Learning Support Centre


Pictured is student Michelle McGrath, being congratulated by Pincipal Mr Oliver Mooney and her Form Teacher Mr Patrick McAvoy.

Michelle was selected as student of the year in her Occupational Studies course as she received the highest set of marks over the duration of the two year course.

Michelle will leave St Paul’s this year to follow a career in hairdressing and we wish her the best of luck.

Well Done Michelle.



Departmental Staff


Head of Department: Mr Paddy McAvoy

  • Mr Ciaran O’Hare
  • Ms Vernetta Hillen_

The Learning Support Centre delivers the National Curriculum to students with moderate learning difficulties and who hold a statement of Special Educational Needs. Students share the resources, physical and human, that the school has to offer and integrated with their peers in mainstream, both socially and academically.

There is a holistic approach to the education of each child which offers opportunities to achieve full potential in a caring, secure environment. Students are entered for public examinations when appropriate. Close links are maintained with other schools in the SELB area and students regularly participate in ‘inter-schools’ competitions.
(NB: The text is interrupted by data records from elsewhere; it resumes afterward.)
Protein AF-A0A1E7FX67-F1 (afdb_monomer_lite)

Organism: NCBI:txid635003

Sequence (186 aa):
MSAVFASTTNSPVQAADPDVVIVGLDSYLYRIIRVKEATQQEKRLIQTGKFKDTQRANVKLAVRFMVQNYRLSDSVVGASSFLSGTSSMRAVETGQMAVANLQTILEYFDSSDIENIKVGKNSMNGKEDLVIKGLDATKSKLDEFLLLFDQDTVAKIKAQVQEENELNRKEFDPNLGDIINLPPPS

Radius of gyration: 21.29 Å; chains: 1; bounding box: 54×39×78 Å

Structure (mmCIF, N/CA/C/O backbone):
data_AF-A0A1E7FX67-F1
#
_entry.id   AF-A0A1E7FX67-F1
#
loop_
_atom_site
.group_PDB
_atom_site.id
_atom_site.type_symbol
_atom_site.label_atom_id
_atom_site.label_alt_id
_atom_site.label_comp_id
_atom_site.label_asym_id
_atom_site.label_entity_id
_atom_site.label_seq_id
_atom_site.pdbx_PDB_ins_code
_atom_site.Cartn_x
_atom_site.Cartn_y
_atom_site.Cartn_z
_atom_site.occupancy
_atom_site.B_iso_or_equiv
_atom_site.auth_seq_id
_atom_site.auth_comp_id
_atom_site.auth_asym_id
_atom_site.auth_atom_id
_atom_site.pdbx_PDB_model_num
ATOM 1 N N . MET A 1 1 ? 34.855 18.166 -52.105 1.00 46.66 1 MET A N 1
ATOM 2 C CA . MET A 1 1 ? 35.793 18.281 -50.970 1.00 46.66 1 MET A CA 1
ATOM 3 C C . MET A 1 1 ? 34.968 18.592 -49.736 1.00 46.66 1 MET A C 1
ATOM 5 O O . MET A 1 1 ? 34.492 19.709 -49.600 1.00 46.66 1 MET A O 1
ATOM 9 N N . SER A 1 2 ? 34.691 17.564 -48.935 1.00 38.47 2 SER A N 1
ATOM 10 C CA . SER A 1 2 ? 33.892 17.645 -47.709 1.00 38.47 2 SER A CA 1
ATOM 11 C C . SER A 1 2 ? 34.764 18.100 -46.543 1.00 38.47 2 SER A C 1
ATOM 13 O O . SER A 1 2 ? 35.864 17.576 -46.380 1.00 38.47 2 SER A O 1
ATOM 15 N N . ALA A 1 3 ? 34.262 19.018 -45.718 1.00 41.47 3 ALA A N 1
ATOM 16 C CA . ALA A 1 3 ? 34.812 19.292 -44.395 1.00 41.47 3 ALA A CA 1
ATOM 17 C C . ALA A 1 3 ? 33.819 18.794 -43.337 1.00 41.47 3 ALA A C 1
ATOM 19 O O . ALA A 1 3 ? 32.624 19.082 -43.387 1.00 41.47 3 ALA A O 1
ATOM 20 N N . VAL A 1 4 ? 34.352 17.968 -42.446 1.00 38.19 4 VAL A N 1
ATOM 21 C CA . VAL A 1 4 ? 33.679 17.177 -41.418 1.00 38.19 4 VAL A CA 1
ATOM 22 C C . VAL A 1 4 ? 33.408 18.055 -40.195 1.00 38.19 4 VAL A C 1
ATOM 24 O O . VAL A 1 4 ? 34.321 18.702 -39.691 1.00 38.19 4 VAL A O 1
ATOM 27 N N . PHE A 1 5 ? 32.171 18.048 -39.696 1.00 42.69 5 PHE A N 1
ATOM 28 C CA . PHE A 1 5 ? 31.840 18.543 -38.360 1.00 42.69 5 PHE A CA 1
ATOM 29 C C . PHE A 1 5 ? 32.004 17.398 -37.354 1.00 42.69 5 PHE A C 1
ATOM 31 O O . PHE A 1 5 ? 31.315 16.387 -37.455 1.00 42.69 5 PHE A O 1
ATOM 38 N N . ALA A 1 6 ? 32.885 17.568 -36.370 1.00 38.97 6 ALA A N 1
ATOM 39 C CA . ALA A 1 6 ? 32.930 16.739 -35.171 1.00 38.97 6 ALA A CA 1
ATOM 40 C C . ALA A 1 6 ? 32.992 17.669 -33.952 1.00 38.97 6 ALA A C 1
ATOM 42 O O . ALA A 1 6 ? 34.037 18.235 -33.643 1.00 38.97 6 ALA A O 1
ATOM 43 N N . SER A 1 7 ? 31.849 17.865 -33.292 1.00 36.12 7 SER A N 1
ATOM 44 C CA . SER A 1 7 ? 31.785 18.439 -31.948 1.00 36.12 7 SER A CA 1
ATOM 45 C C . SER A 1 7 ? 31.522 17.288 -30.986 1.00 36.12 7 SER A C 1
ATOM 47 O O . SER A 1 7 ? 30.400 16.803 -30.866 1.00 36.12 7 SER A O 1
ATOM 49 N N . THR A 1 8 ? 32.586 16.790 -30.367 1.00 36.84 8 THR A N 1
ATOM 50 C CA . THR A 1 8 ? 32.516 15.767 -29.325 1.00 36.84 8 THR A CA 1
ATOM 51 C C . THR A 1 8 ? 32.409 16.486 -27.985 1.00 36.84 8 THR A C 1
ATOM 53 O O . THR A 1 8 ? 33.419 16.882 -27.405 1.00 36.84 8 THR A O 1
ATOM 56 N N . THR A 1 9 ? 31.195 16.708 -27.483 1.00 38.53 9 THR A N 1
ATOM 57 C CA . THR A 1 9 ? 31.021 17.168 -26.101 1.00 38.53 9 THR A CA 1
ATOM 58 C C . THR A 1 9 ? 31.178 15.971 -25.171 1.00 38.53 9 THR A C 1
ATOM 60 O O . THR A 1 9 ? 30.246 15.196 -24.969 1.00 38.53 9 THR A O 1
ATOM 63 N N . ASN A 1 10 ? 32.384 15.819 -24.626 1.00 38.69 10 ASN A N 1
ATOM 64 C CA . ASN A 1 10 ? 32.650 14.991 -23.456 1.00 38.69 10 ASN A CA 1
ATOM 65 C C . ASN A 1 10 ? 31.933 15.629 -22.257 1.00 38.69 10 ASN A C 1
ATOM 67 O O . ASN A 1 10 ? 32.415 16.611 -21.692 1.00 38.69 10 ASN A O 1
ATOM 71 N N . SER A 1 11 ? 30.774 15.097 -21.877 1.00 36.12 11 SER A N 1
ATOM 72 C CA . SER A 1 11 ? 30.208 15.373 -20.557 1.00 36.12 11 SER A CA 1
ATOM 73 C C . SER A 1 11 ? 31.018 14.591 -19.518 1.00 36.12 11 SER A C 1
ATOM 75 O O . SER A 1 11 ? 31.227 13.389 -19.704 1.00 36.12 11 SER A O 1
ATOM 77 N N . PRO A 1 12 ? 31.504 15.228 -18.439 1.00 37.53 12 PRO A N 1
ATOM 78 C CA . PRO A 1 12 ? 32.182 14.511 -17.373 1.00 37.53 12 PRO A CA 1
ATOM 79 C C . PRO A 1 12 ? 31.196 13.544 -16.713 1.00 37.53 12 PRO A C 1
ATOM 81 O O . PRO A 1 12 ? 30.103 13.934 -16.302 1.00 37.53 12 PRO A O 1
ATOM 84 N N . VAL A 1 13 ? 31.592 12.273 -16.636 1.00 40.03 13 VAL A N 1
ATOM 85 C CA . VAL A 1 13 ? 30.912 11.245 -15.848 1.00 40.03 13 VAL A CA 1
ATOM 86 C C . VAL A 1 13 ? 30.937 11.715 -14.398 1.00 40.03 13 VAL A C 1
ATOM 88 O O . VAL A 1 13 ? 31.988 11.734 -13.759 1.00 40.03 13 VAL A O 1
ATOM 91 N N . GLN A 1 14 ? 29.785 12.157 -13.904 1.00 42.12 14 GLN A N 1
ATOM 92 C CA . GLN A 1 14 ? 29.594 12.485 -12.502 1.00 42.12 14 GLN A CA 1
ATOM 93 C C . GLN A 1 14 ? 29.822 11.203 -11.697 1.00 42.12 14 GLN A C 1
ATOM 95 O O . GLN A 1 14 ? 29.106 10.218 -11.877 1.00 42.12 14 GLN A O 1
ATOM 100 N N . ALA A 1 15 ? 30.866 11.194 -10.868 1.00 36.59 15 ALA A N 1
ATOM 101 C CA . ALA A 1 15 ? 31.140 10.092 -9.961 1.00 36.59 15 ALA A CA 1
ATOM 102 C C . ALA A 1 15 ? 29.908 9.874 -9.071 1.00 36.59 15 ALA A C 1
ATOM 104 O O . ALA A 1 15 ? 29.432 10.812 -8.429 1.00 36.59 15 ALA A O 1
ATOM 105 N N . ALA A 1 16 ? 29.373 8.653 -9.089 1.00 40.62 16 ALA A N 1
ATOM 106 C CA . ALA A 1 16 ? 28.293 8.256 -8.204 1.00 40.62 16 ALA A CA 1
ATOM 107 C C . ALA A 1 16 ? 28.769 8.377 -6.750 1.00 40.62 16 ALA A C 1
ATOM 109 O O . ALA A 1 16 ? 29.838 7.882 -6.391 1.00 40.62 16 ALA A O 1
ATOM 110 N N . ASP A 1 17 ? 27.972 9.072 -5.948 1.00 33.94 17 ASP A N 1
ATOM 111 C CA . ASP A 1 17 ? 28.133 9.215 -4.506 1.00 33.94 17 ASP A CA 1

There is a comprehensive ‘Leavers Programme’ incorporating vocational skills sampling in collaboration with Southern Regional College and employment based work experience. Close links have been established with prospective employers and ‘Training for Employment’ agencies.


Aims of Department


As Learning Support Centre teachers, our aims are:

  • To ensure there is a positive, supportive atmosphere within the classroom.
  • To use ICT when appropriate.
  • Work should be differentiated to motivate all pupils.
  • To support the pupils learning at all times.
  • To be aware of identification, monitoring, review and evaluations to be carried out in relation to pupils with special needs at all stages described in the code of practice.
  • To complete Individual Education Plans for pupils and work towards meeting these specified targets.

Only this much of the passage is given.